1.08.2010

Cities Without Cars

It snowed heavily on the drive back to Portland from the Bay Area. The weather gurus didn’t know this was coming, no one was prepared, trucks and buses did not chain-up, the roads were not sanded. And then the disaster began.

Traffic came to a halt. No one moved for hours. Long lines of stranded drivers stretched down I5 mile and after mile and then some more. Trucks and buses couldn’t get up the icy hills, cars ran out of gas, it was a monumental traffic jam, better thought of as solitary confinement on the Interstate.

A man jumped out of his car and ran into the woods to do what he could no longer avoid (I am thinking, how are others handling this?); a woman vomited out her car window; drivers pushed their cars onto the siding and walked off to nowhere.

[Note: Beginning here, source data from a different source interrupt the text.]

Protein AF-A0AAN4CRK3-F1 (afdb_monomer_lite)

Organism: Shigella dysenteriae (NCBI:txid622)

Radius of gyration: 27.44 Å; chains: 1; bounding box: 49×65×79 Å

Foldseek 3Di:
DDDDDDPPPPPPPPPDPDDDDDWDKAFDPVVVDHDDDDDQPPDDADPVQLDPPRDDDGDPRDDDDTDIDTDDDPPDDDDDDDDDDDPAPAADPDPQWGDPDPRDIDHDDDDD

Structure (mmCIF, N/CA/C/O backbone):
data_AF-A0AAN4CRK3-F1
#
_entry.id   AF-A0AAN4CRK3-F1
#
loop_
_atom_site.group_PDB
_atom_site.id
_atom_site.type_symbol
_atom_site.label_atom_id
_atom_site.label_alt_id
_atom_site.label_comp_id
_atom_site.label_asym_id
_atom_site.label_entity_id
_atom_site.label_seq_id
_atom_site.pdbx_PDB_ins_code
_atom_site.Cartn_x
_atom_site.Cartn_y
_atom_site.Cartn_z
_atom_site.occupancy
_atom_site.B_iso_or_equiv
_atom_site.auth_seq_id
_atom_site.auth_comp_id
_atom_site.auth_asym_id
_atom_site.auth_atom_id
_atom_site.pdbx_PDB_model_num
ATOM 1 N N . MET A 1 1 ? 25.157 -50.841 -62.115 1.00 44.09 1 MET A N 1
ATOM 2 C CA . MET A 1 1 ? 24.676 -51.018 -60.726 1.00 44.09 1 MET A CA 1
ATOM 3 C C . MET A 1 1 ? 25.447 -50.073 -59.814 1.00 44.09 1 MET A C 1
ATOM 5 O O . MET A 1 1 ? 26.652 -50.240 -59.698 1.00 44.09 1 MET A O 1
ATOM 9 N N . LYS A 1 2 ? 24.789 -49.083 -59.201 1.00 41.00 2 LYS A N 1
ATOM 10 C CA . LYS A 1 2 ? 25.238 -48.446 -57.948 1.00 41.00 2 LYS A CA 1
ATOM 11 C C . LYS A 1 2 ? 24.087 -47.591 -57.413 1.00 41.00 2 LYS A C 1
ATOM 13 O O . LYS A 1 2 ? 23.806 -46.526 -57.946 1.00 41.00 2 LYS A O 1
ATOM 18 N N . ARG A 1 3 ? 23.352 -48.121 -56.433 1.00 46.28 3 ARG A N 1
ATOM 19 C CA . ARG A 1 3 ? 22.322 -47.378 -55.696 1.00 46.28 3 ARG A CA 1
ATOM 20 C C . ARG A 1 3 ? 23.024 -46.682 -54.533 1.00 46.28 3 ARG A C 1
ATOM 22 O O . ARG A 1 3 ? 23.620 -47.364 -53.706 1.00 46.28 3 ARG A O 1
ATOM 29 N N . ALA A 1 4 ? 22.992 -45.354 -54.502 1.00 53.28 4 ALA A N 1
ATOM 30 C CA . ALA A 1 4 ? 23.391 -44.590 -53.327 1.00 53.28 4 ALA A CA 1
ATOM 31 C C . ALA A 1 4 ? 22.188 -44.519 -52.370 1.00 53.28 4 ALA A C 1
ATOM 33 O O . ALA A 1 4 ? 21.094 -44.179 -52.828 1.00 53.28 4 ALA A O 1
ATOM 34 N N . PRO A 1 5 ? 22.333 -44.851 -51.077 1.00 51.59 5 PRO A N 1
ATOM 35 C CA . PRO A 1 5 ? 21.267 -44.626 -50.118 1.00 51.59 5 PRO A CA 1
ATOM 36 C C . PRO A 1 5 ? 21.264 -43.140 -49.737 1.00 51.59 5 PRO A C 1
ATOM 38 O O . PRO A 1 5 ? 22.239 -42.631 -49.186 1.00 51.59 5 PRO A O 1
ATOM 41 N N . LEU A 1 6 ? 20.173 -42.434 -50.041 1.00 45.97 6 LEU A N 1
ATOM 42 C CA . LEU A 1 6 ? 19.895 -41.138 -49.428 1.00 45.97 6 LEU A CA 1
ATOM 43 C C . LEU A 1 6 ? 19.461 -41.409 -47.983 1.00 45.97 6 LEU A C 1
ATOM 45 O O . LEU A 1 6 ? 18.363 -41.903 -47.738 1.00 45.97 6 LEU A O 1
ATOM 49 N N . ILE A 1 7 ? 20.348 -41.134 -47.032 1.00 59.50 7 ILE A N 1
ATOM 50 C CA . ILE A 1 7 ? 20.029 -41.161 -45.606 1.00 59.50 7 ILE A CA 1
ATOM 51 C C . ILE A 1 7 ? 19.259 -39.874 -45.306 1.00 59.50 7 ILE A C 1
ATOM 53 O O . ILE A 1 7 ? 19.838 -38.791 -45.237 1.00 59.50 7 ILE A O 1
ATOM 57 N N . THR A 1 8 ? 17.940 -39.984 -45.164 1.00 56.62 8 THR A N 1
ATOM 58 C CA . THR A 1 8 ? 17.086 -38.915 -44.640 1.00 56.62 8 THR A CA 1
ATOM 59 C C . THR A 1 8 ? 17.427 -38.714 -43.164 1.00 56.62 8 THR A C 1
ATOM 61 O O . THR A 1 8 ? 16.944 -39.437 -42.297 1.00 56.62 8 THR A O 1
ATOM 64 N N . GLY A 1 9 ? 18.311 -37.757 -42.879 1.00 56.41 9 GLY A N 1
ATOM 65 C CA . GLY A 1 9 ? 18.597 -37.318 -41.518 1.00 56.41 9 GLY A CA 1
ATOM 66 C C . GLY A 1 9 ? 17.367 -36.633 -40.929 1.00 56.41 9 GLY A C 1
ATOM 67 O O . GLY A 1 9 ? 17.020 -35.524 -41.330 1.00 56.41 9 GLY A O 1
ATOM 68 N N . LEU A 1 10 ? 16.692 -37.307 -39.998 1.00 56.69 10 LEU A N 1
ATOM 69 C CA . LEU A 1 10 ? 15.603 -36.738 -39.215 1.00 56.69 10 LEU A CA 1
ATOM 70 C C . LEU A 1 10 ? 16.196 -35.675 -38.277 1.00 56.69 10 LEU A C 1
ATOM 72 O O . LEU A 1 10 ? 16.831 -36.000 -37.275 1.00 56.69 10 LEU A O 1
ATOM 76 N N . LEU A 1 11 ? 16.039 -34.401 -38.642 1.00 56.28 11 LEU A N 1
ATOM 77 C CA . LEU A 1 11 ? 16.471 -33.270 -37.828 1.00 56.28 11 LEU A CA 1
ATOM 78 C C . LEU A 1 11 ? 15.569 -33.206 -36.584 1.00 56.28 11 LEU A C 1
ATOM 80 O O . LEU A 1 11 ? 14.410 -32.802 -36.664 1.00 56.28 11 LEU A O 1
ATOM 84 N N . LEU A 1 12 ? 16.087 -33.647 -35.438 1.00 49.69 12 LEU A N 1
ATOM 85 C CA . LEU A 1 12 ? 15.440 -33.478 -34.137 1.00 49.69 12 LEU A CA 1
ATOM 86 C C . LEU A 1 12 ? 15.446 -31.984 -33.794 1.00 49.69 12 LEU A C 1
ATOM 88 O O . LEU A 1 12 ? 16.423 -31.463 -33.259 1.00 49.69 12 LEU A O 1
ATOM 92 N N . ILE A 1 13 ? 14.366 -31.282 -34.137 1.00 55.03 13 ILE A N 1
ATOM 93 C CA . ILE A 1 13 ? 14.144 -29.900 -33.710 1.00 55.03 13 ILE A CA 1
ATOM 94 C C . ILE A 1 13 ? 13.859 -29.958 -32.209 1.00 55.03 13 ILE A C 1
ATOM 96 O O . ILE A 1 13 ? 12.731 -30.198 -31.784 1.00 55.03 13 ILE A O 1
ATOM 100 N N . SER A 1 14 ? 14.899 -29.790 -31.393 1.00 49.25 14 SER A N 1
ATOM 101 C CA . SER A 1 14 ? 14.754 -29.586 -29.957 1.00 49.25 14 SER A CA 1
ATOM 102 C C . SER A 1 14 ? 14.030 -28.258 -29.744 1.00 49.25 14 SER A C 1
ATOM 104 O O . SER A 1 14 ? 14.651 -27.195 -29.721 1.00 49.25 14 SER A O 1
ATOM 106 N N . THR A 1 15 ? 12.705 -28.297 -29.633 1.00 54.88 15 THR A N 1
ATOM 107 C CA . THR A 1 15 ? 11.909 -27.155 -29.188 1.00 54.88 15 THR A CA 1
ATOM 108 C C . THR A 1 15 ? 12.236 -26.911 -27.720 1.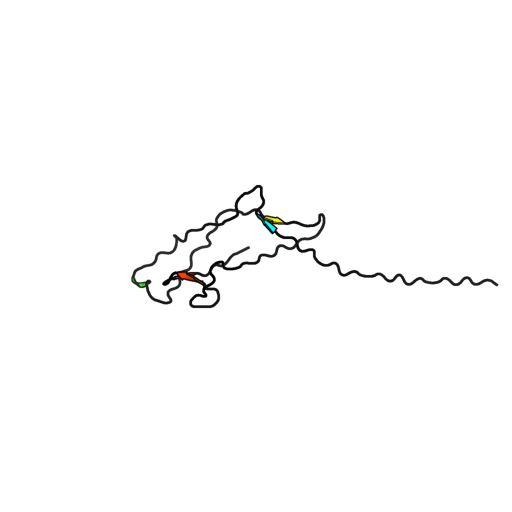00 54.88 15 THR A C 1
ATOM 110 O O . THR A 1 15 ? 11.589 -27.450 -26.824 1.00 54.88 15 THR A O 1
ATOM 113 N N . SER A 1 16 ? 13.288 -26.139 -27.456 1.00 54.56 16 SER A N 1
ATOM 114 C CA . SER A 1 16 ? 13.538 -25.599 -26.127 1.00 54.56 16 SER A CA 1
ATOM 115 C C . SER A 1 16 ? 12.344 -24.724 -25.759 1.00 54.56 16 SER A C 1
ATOM 117 O O . SER A 1 16 ? 12.079 -23.732 -26.442 1.00 54.56 16 SER A O 1
ATOM 119 N N . CYS A 1 17 ? 11.613 -25.089 -24.707 1.00 48.38 17 CYS A N 1
ATOM 120 C CA . CYS A 1 17 ? 10.593 -24.225 -24.130 1.00 48.38 17 CYS A CA 1
ATOM 121 C C . CYS A 1 17 ? 11.250 -22.883 -23.787 1.00 48.38 17 CYS A C 1
ATOM 123 O O . CYS A 1 17 ? 12.165 -22.826 -22.965 1.00 48.38 17 CYS A O 1
ATOM 125 N N . ALA A 1 18 ? 10.833 -21.809 -24.455 1.00 53.78 18 ALA A N 1
ATOM 126 C CA . ALA A 1 18 ? 11.279 -20.473 -24.105 1.00 53.78 18 ALA A CA 1
ATOM 127 C C . ALA A 1 18 ? 10.628 -20.105 -22.768 1.00 53.78 18 ALA A C 1
ATOM 129 O O . ALA A 1 18 ? 9.419 -19.888 -22.696 1.00 53.78 18 ALA A O 1
ATOM 130 N N . TYR A 1 19 ? 11.420 -20.073 -21.702 1.00 52.94 19 TYR A N 1
ATOM 131 C CA . TYR A 1 19 ? 10.966 -19.554 -20.421 1.00 52.94 19 TYR A CA 1
ATOM 132 C C . TYR A 1 19 ? 10.894 -18.030 -20.509 1.00 52.94 19 TYR A C 1
ATOM 134 O O . TYR A 1 19 ? 11.812 -17.381 -21.018 1.00 52.94 19 TYR A O 1
ATOM 142 N N . ALA A 1 20 ? 9.795 -17.448 -20.031 1.00 54.59 20 ALA A N 1
ATOM 143 C CA . ALA A 1 20 ? 9.716 -16.006 -19.855 1.00 54.59 20 ALA A CA 1
ATOM 144 C C . ALA A 1 20 ? 10.787 -15.585 -18.837 1.00 54.59 20 ALA A C 1
ATOM 146 O O . ALA A 1 20 ? 10.777 -16.046 -17.697 1.00 54.59 20 ALA A O 1
ATOM 147 N N . SER A 1 21 ? 11.725 -14.733 -19.253 1.00 62.78 21 SER A N 1
ATOM 148 C CA . SER A 1 21 ? 12.692 -14.137 -18.331 1.00 62.78 21 SER A CA 1
ATOM 149 C C . SER A 1 21 ? 11.960 -13.147 -17.430 1.00 62.78 21 SER A C 1
ATOM 151 O O . SER A 1 21 ? 11.380 -12.182 -17.926 1.00 62.78 21 SER A O 1
ATOM 153 N N . SER A 1 22 ? 11.984 -13.369 -16.117 1.00 65.81 22 SER A N 1
ATOM 154 C CA . SER A 1 22 ? 11.461 -12.419 -15.133 1.00 65.81 22 SER A CA 1
ATOM 155 C C . SER A 1 22 ? 12.554 -11.429 -14.736 1.00 65.81 22 SER A C 1
ATOM 157 O O . SER A 1 22 ? 13.598 -11.838 -14.228 1.00 65.81 22 SER A O 1
ATOM 159 N N . GLY A 1 23 ? 12.314 -10.140 -14.964 1.00 71.38 23 GLY A N 1
ATOM 160 C CA . GLY A 1 23 ? 13.145 -9.048 -14.463 1.00 71.38 23 GLY A CA 1
ATOM 161 C C . GLY A 1 23 ? 12.416 -8.271 -13.375 1.00 71.38 23 GLY A C 1
ATOM 162 O O . GLY A 1 23 ? 11.187 -8.189 -13.381 1.00 71.38 23 GLY A O 1
ATOM 163 N N . GLY A 1 24 ? 13.168 -7.715 -12.428 1.00 75.81 24 GLY A N 1
ATOM 164 C CA . GLY A 1 24 ? 12.610 -6.799 -11.439 1.00 75.81 24 GLY A CA 1
ATOM 165 C C . GLY A 1 24 ? 12.235 -5.469 -12.090 1.00 75.81 24 GLY A C 1
ATOM 166 O O . GLY A 1 24 ? 12.975 -4.954 -12.932 1.00 75.81 24 GLY A O 1
ATOM 167 N N . CYS A 1 25 ? 11.099 -4.914 -11.678 1.00 78.75 25 CYS A N 1
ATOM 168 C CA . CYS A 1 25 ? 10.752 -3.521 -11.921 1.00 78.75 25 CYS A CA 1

It was then that I thought of Venice and the hill towns of Italy. Venice--the city without cars, the carfree city, the city that never heard of an Interstate or being imprisoned on a roadway, the city that is surprisingly quiet without the roar of motorcycles or four-barrel-carburetors.

In his recent book, Carfree Cities, J. H. Crawford offers a potential solution to the many urban problems caused by the automobile. He argues, without much dispute, that a carfree city saves energy, preserves the environment, and improves the quality of our lives. Crawford expresses his approach this way:

"Imagine life in a city free from the noise, stench, and danger of cars, trucks, and buses. Imagine that all basic needs, from groceries to child care, lie within a five-minute walk of every doorstep. Imagine that no commute takes more than 35 minutes from door to door, and that service is provided by a fast, cheap, safe, comfortable public transport system… the car is a technology that has run wild, and that the time has come to reclaim city streets for human activities."

He describes cities throughout the world that have established carfree neighborhoods or carfree zones and includes what I regard as striking photographs of these places and the life that goes within them. You can glimpse this at the Carfree Times Web site and subscribe to its periodic publication distributed over the Internet. If you review the latest issues, you will notice the many inviting images of carless piazzas in Venice and other carfree cities throughout the world.

I realize it is impossible these days to live without a car or at least without access to one once in a while. Our communities have been designed for automobiles and so they have become a necessity. What then are the practical applications of the carfree concept for contemporary urban communities? Crawford proposes a carfree city planned to maximize the quality of life and provides a fair number of suggestions for implementing the carfree concept in both new and existing cities. I have lived in carfree cities and been in others where carfree zones have been established on certain days and whenever I am in these places I have seen the way they have returned the city and its streets to the people.

Of course, these ideas are not going to help me much in driving into Portland on a snowy winter day, but they will bring the city alive once I manage to get there. And perhaps one day, I won’t have to drive or fly to the Bay Area for the holidays. Instead, I will get on a hi-speed train that will whiz me there in a few hours, whereupon I will proceed into a community where I will have no need for a car of my own. This is not a dream in the cities depicted in Carfree Cites, so I have no reason to believe it isn’t a realistic possibility elsewhere.